Soil N availability is an important component in storage root production of sweetpotato [Ipomoea batata (L.) Lam.]. A controlled-environment experiment was conducted to characterize effects of N availability on patterns of dry matter, nonstructural carbohydrates, and N accumulation, and to determine possible components of N use efficiency that vary between two genotypes of sweetpotato. Rooted cuttings of `Jewel' and MD810 were transplanted into pots filled with sand and kept in a growth chamber for 72 days. Plants were watered during the first 30 days with a complete nutrient solution that contained 14 mm NO3 - and then for the next 42 days with one of three complete nutrient solution that contained either 2, 8, or 14 mm NO3 -. At 30, 44, 58, and 72 days after transplanting, three plants from each cultivar and treatment combination were sampled and separated into leaves, stems plus petioles, fibrous roots, and storage roots. Each plant fraction was freeze-dried, weighed, ground, and analyzed for total N, soluble sugars, and starch.

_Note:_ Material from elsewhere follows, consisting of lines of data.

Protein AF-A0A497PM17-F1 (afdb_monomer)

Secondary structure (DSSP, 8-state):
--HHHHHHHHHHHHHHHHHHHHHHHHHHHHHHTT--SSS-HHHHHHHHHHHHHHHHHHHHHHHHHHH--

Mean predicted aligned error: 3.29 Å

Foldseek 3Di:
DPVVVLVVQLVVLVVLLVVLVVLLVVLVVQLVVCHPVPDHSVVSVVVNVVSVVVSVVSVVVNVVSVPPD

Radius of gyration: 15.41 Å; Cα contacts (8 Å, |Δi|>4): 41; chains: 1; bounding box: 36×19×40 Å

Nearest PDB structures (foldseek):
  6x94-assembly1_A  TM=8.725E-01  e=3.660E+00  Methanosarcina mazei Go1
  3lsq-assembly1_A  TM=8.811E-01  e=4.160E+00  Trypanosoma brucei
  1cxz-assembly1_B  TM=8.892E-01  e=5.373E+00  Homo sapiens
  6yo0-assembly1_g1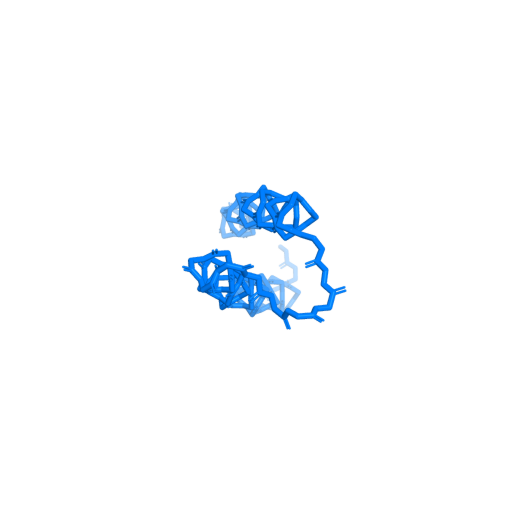  TM=9.023E-01  e=9.560E+00  Tetrahymena thermophila

Sequence (69 aa):
MDLEIKERASNKAFSKILTLERDIRGLSNDIKKGGDGRLSLDLLQACLDSTKAELKTWKYITKLIEANE

Solvent-accessible surface area (backbone atoms only — not comparable to full-atom values): 3840 Å² total; per-residue (Å²): 110,65,64,67,58,50,52,54,48,52,55,49,45,52,56,51,48,55,49,38,57,50,48,45,53,49,43,54,48,28,52,73,68,76,31,77,87,81,57,57,55,68,58,46,49,51,51,37,52,51,44,52,52,50,40,53,51,48,57,48,50,47,52,53,58,71,71,58,111

pLDDT: mean 95.17, std 7.11, range [58.22, 98.81]

Structure (mmCIF, N/CA/C/O backbone):
data_AF-A0A497PM17-F1
#
_entry.id   AF-A0A497PM17-F1
#
loop_
_atom_site.group_PDB
_atom_site.id
_atom_site.type_symbol
_atom_site.label_atom_id
_atom_site.label_alt_id
_atom_site.label_comp_id
_atom_site.label_asym_id
_atom_site.label_entity_id
_atom_site.label_seq_id
_atom_site.pdbx_PDB_ins_code
_atom_site.Cartn_x
_atom_site.Cartn_y
_atom_site.Cartn_z
_atom_site.occupancy
_atom_site.B_iso_or_equiv
_atom_site.auth_seq_id
_atom_site.auth_comp_id
_atom_site.auth_asym_id
_atom_site.auth_atom_id
_atom_site.pdbx_PDB_model_num
ATOM 1 N N . MET A 1 1 ? -16.887 -5.961 20.689 1.00 61.09 1 MET A N 1
ATOM 2 C CA . MET A 1 1 ? -15.720 -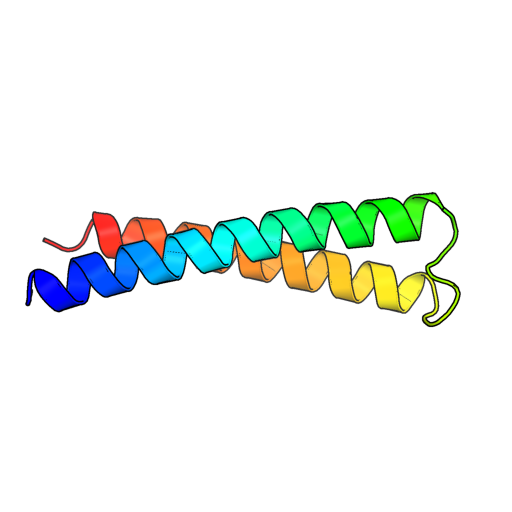6.536 19.979 1.00 61.09 1 MET A CA 1
ATOM 3 C C . MET A 1 1 ? -14.627 -6.855 20.998 1.00 61.09 1 MET A C 1
ATOM 5 O O . MET A 1 1 ? -14.594 -6.183 22.020 1.00 61.09 1 MET A O 1
ATOM 9 N N . ASP A 1 2 ? -13.777 -7.866 20.789 1.00 84.62 2 ASP A N 1
ATOM 10 C CA . ASP A 1 2 ? -12.594 -8.048 21.649 1.00 84.62 2 ASP A CA 1
ATOM 11 C C . ASP A 1 2 ? -11.675 -6.827 21.461 1.00 84.62 2 ASP A C 1
ATOM 13 O O . ASP A 1 2 ? -11.178 -6.582 20.356 1.00 84.62 2 ASP A O 1
ATOM 17 N N . LEU A 1 3 ? -11.543 -6.011 22.513 1.00 88.31 3 LEU A N 1
ATOM 18 C CA . LEU A 1 3 ? -10.807 -4.744 22.485 1.00 88.31 3 LEU A CA 1
ATOM 19 C C . LEU A 1 3 ? -9.347 -4.958 22.071 1.00 88.31 3 LEU A C 1
ATOM 21 O O . LEU A 1 3 ? -8.805 -4.142 21.325 1.00 88.31 3 LEU A O 1
ATOM 25 N N . GLU A 1 4 ? -8.746 -6.085 22.462 1.00 94.06 4 GLU A N 1
ATOM 26 C CA . GLU A 1 4 ? -7.378 -6.431 22.078 1.00 94.06 4 GLU A CA 1
ATOM 27 C C . GLU A 1 4 ? -7.282 -6.671 20.565 1.00 94.06 4 GLU A C 1
ATOM 29 O O . GLU A 1 4 ? -6.359 -6.201 19.894 1.00 94.06 4 GLU A O 1
ATOM 34 N N . ILE A 1 5 ? -8.269 -7.360 19.985 1.00 93.75 5 ILE A N 1
ATOM 35 C CA . ILE A 1 5 ? -8.312 -7.614 18.541 1.00 93.75 5 ILE A CA 1
ATOM 36 C C . ILE A 1 5 ? -8.485 -6.302 17.767 1.00 93.75 5 ILE A C 1
ATOM 38 O O . ILE A 1 5 ? -7.811 -6.119 16.748 1.00 93.75 5 ILE A O 1
ATOM 42 N N . LYS A 1 6 ? -9.335 -5.380 18.245 1.00 93.38 6 LYS A N 1
ATOM 43 C CA . LYS A 1 6 ? -9.515 -4.057 17.620 1.00 93.38 6 LYS A CA 1
ATOM 44 C C . LYS A 1 6 ? -8.211 -3.264 17.629 1.00 93.38 6 LYS A C 1
ATOM 46 O O . LYS A 1 6 ? -7.769 -2.827 16.570 1.00 93.38 6 LYS A O 1
ATOM 51 N N . GLU A 1 7 ? -7.557 -3.149 18.782 1.00 95.44 7 GLU A N 1
ATOM 52 C CA . GLU A 1 7 ? -6.293 -2.416 18.911 1.00 95.44 7 GLU A CA 1
ATOM 53 C C . GLU A 1 7 ? -5.202 -3.007 18.004 1.00 95.44 7 GLU A C 1
ATOM 55 O O . GLU A 1 7 ? -4.519 -2.293 17.263 1.00 95.44 7 GLU A O 1
ATOM 60 N N . ARG A 1 8 ? -5.077 -4.339 17.980 1.00 96.44 8 ARG A N 1
ATOM 61 C CA . ARG A 1 8 ? -4.141 -5.033 17.084 1.00 96.44 8 ARG A CA 1
ATOM 62 C C . ARG A 1 8 ? -4.463 -4.773 15.612 1.00 96.44 8 ARG A C 1
ATOM 64 O O . ARG A 1 8 ? -3.534 -4.624 14.814 1.00 96.44 8 ARG A O 1
ATOM 71 N N . ALA A 1 9 ? -5.739 -4.720 15.236 1.00 96.38 9 ALA A N 1
ATOM 72 C CA . ALA A 1 9 ? -6.159 -4.399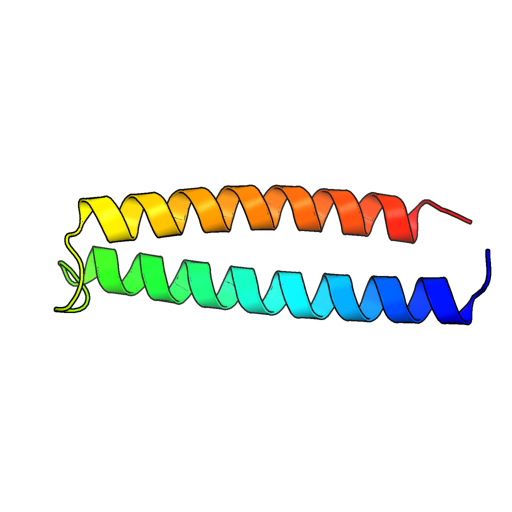 13.875 1.00 96.38 9 ALA A CA 1
ATOM 73 C C . ALA A 1 9 ? -5.815 -2.947 13.500 1.00 96.38 9 ALA A C 1
ATOM 75 O O . ALA A 1 9 ? -5.210 -2.737 12.445 1.00 96.38 9 ALA A O 1
ATOM 76 N N . SER A 1 10 ? -6.103 -1.972 14.370 1.00 96.44 10 SER A N 1
ATOM 77 C CA . SER A 1 10 ? -5.745 -0.560 14.164 1.00 96.44 10 SER A CA 1
ATOM 78 C C . SER A 1 10 ? -4.232 -0.382 14.006 1.00 96.44 10 SER A C 1
ATOM 80 O O . SER A 1 10 ? -3.782 0.225 13.032 1.00 96.44 10 SER A O 1
ATOM 82 N N . ASN A 1 11 ? -3.428 -1.005 14.874 1.00 97.88 11 ASN A N 1
ATOM 83 C CA . ASN A 1 11 ? -1.963 -0.951 14.803 1.00 97.88 11 ASN A CA 1
ATOM 84 C C . ASN A 1 11 ? -1.414 -1.536 13.490 1.00 97.88 11 ASN A C 1
ATOM 86 O O . ASN A 1 11 ? -0.516 -0.964 12.863 1.00 97.88 11 ASN A O 1
ATOM 90 N N . LYS A 1 12 ? -1.976 -2.660 13.027 1.00 97.94 12 LYS A N 1
ATOM 91 C CA . LYS A 1 12 ? -1.602 -3.264 11.738 1.00 97.94 12 LYS A CA 1
ATOM 92 C C . LYS A 1 12 ? -1.977 -2.373 10.558 1.00 97.94 12 LYS A C 1
ATOM 94 O O . LYS A 1 12 ? -1.155 -2.184 9.661 1.00 97.94 12 LYS A O 1
ATOM 99 N N . ALA A 1 13 ? -3.188 -1.819 10.562 1.00 98.25 13 ALA A N 1
ATOM 100 C CA . ALA A 1 13 ? -3.652 -0.933 9.503 1.00 98.25 13 ALA A CA 1
ATOM 101 C C . ALA A 1 13 ? -2.782 0.332 9.419 1.00 98.25 13 ALA A C 1
ATOM 103 O O . ALA A 1 13 ? -2.342 0.705 8.331 1.00 98.25 13 ALA A O 1
ATOM 104 N N . PHE A 1 14 ? -2.442 0.928 10.565 1.00 97.88 14 PHE A N 1
ATOM 105 C CA . PHE A 1 14 ? -1.531 2.068 10.647 1.00 97.88 14 PHE A CA 1
ATOM 106 C C . PHE A 1 14 ? -0.148 1.752 10.057 1.00 97.88 14 PHE A C 1
ATOM 108 O O . PHE A 1 14 ? 0.332 2.462 9.171 1.00 97.88 14 PHE A O 1
ATOM 115 N N . SER A 1 15 ? 0.471 0.644 10.479 1.00 98.56 15 SER A N 1
ATOM 116 C CA . SER A 1 15 ? 1.776 0.208 9.960 1.00 98.56 15 SER A CA 1
ATOM 117 C C . SER A 1 15 ? 1.760 -0.013 8.440 1.00 98.56 15 SER A C 1
ATOM 119 O O . SER A 1 15 ? 2.682 0.399 7.723 1.00 98.56 15 SER A O 1
ATOM 121 N N . LYS A 1 16 ? 0.684 -0.619 7.924 1.00 98.56 16 LYS A N 1
ATOM 122 C CA . LYS A 1 16 ? 0.519 -0.869 6.492 1.00 98.56 16 LYS A CA 1
ATOM 123 C C . LYS A 1 16 ? 0.374 0.429 5.699 1.00 98.56 16 LYS A C 1
ATOM 125 O O . LYS A 1 16 ? 1.044 0.575 4.679 1.00 98.56 16 LYS A O 1
ATOM 130 N N . ILE A 1 17 ? -0.419 1.386 6.186 1.00 98.69 17 ILE A N 1
ATOM 131 C CA . ILE A 1 17 ? -0.559 2.717 5.576 1.00 98.69 17 ILE A CA 1
ATOM 132 C C . ILE A 1 17 ? 0.798 3.423 5.490 1.00 98.69 17 ILE A C 1
ATOM 134 O O . ILE A 1 17 ? 1.166 3.881 4.409 1.00 98.69 17 ILE A O 1
ATOM 138 N N . LEU A 1 18 ? 1.577 3.449 6.579 1.00 98.62 18 LEU A N 1
AT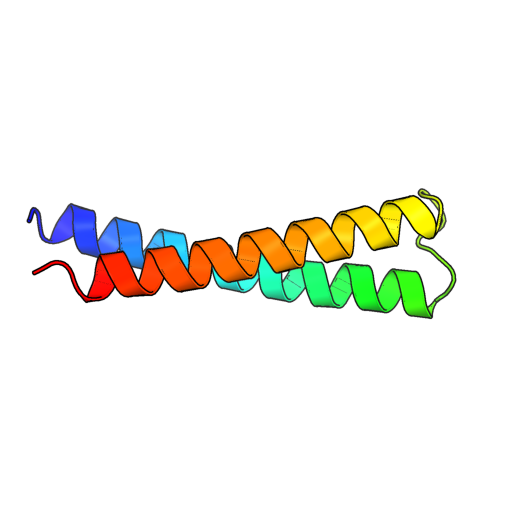OM 139 C CA . LEU A 1 18 ? 2.900 4.086 6.580 1.00 98.62 18 LEU A CA 1
ATOM 140 C C . LEU A 1 18 ? 3.855 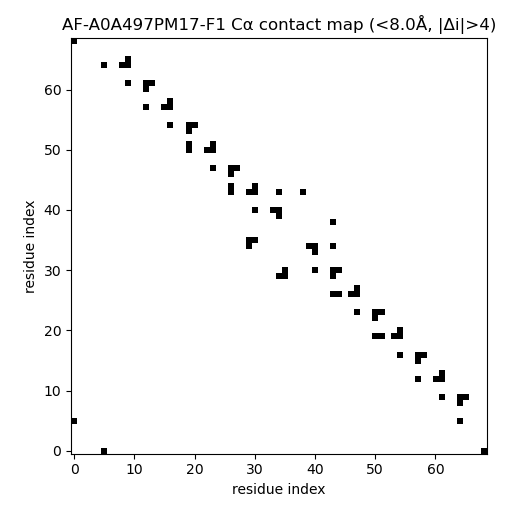3.464 5.557 1.00 98.62 18 LEU A C 1
ATOM 142 O O . LEU A 1 18 ? 4.600 4.177 4.878 1.00 98.62 18 LEU A O 1
ATOM 146 N N . THR A 1 19 ? 3.818 2.137 5.430 1.00 98.69 19 THR A N 1
ATOM 147 C CA . THR A 1 19 ? 4.638 1.405 4.460 1.00 98.69 19 THR A CA 1
ATOM 148 C C . THR A 1 19 ? 4.229 1.757 3.032 1.00 98.69 19 THR A C 1
ATOM 150 O O . THR A 1 19 ? 5.081 2.131 2.232 1.00 98.69 19 THR A O 1
ATOM 153 N N . LEU A 1 20 ? 2.930 1.741 2.726 1.00 98.81 20 LEU A N 1
ATOM 154 C CA . LEU A 1 20 ? 2.414 2.098 1.401 1.00 98.81 20 LEU A CA 1
ATOM 155 C C . LEU A 1 20 ? 2.742 3.550 1.029 1.00 98.81 20 LEU A C 1
ATOM 157 O O . LEU A 1 20 ? 3.128 3.829 -0.103 1.00 98.81 20 LEU A O 1
ATOM 161 N N . GLU A 1 21 ? 2.648 4.487 1.974 1.00 98.69 21 GLU A N 1
ATOM 162 C CA . GLU A 1 21 ? 3.020 5.884 1.733 1.00 98.69 21 GLU A CA 1
ATOM 163 C C . GLU A 1 21 ? 4.524 6.049 1.475 1.00 98.69 21 GLU A C 1
ATOM 165 O O . GLU A 1 21 ? 4.918 6.846 0.618 1.00 98.69 21 GLU A O 1
ATOM 170 N N . ARG A 1 22 ? 5.377 5.288 2.175 1.00 98.75 22 ARG A N 1
ATOM 171 C CA . ARG A 1 22 ? 6.818 5.221 1.883 1.00 98.75 22 ARG A CA 1
ATOM 172 C C . ARG A 1 22 ? 7.069 4.671 0.480 1.00 98.75 22 ARG A C 1
ATOM 174 O O . ARG A 1 22 ? 7.849 5.267 -0.260 1.00 98.75 22 ARG A O 1
ATOM 181 N N . ASP A 1 23 ? 6.401 3.584 0.118 1.00 98.56 23 ASP A N 1
ATOM 182 C CA . ASP A 1 23 ? 6.598 2.899 -1.161 1.00 98.56 23 ASP A CA 1
ATOM 183 C C . ASP A 1 23 ? 6.148 3.779 -2.334 1.00 98.56 23 ASP A C 1
ATOM 185 O O . ASP A 1 23 ? 6.881 3.928 -3.308 1.00 98.56 23 ASP A O 1
ATOM 189 N N . ILE A 1 24 ? 5.015 4.479 -2.201 1.00 98.81 24 ILE A N 1
ATOM 190 C CA . ILE A 1 24 ? 4.553 5.481 -3.176 1.00 98.81 24 ILE A CA 1
ATOM 191 C C . ILE A 1 24 ? 5.601 6.573 -3.385 1.00 98.81 24 ILE A C 1
ATOM 193 O O . ILE A 1 24 ? 5.850 6.963 -4.528 1.00 98.81 24 ILE A O 1
ATOM 197 N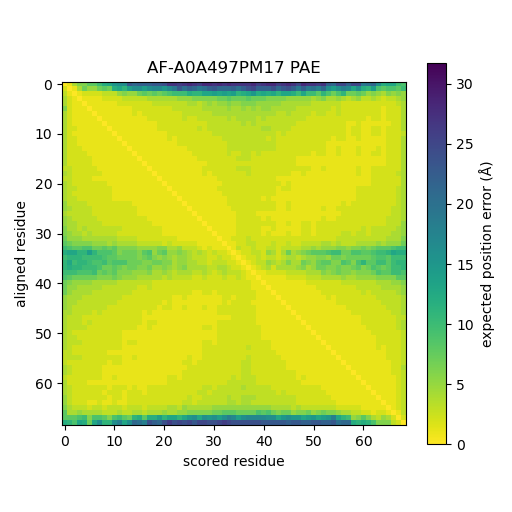 N . ARG A 1 25 ? 6.221 7.081 -2.310 1.00 98.56 25 ARG A N 1
ATOM 198 C CA . ARG A 1 25 ? 7.291 8.086 -2.425 1.00 98.56 25 ARG A CA 1
ATOM 199 C C . ARG A 1 25 ? 8.513 7.523 -3.150 1.00 98.56 25 ARG A C 1
ATOM 201 O O . ARG A 1 25 ? 9.060 8.222 -3.997 1.00 98.56 25 ARG A O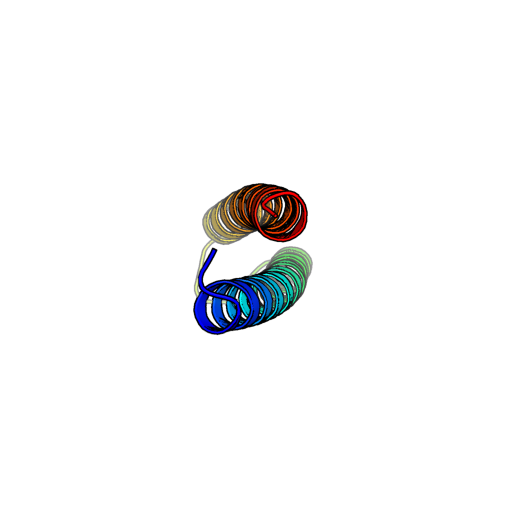 1
ATOM 208 N N . GLY A 1 26 ? 8.913 6.290 -2.839 1.00 98.06 26 GLY A N 1
ATOM 209 C CA . GLY A 1 26 ? 10.015 5.591 -3.508 1.00 98.06 26 GLY A CA 1
ATOM 210 C C . GLY A 1 26 ? 9.766 5.444 -5.007 1.00 98.06 26 GLY A C 1
ATOM 211 O O . GLY A 1 26 ? 10.478 6.045 -5.804 1.00 98.06 26 GLY A O 1
ATOM 212 N N . LEU A 1 27 ? 8.668 4.781 -5.372 1.00 98.19 27 LEU A N 1
ATOM 213 C CA . LEU A 1 27 ? 8.269 4.556 -6.764 1.00 98.19 27 LEU A CA 1
ATOM 214 C C . LEU A 1 27 ? 8.127 5.866 -7.546 1.00 98.19 27 LEU A C 1
ATOM 216 O O . LEU A 1 27 ? 8.606 5.982 -8.670 1.00 98.19 27 LEU A O 1
ATOM 220 N N . SER A 1 28 ? 7.524 6.893 -6.937 1.00 97.81 28 SER A N 1
ATOM 221 C CA . SER A 1 28 ? 7.408 8.211 -7.573 1.00 97.81 28 SER A CA 1
ATOM 222 C C . SER A 1 28 ? 8.774 8.849 -7.836 1.00 97.81 28 SER A C 1
ATOM 224 O O . SER A 1 28 ? 8.939 9.544 -8.835 1.00 97.81 28 SER A O 1
ATOM 226 N N . ASN A 1 29 ? 9.748 8.652 -6.946 1.00 97.75 29 ASN A N 1
ATOM 227 C CA . ASN A 1 29 ? 11.101 9.164 -7.134 1.00 97.75 29 ASN A CA 1
ATOM 228 C C . ASN A 1 29 ? 11.864 8.376 -8.201 1.00 97.75 29 ASN A C 1
ATOM 230 O O . ASN A 1 29 ? 12.576 8.993 -8.987 1.00 97.75 29 ASN A O 1
ATOM 234 N N . ASP A 1 30 ? 11.697 7.058 -8.255 1.00 96.94 30 ASP A N 1
ATOM 235 C CA . ASP A 1 30 ? 12.344 6.213 -9.262 1.00 96.94 30 ASP A CA 1
ATOM 236 C C . ASP A 1 30 ? 11.831 6.552 -10.665 1.00 96.94 30 ASP A C 1
ATOM 238 O O . ASP A 1 30 ? 12.621 6.791 -11.576 1.00 96.94 30 ASP A O 1
ATOM 242 N N . ILE A 1 31 ? 10.514 6.727 -10.822 1.00 97.06 31 ILE A N 1
ATOM 243 C CA . ILE A 1 31 ? 9.909 7.192 -12.081 1.00 97.06 31 ILE A CA 1
ATOM 244 C C . ILE A 1 31 ? 10.458 8.571 -12.472 1.00 97.06 31 ILE A C 1
ATOM 246 O O . ILE A 1 31 ? 10.871 8.770 -13.613 1.00 97.06 31 ILE A O 1
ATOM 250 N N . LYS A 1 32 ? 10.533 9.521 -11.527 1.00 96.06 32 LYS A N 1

Availability of N in the substrate, which limited dry matter accumulation at 2 mm NO3 -, was nonlimiting at 8 and 14 mm NO3 -. In both genotypes, net assimilation rate, efficiency of N use (i.e., increments of dry matter accumulated per increment of N taken up), and proportion of dry matter allocated to storage roots were greater for N-stressed (2 mm NO3 -) than N-replete (8 and 14 mm NO3 -) plants. For the N-stressed plants, however, efficiency of N use was greater in MD810 than in `Jewel'. Although rate of NO3 - uptake per unit fibrous root mass was similar in the two genotypes under the N stress treatment, MD810 had greater uptake rate than `Jewel' under nonlimiting availability of NO3- in the substrate. The increased rate of uptake under nonlimiting NO3 - supplies apparently was related to enhanced rates of carbohydrate transport from shoots to roots. As tissue concentration of N declined in response to the lowest application of NO3 -, shoot growth was limited prior to, and to a greater extent than, the photosynthetic rate. The resulting relative decline in sink activity of shoots thus presumably increased the availability of carbohydrates for transport to roots.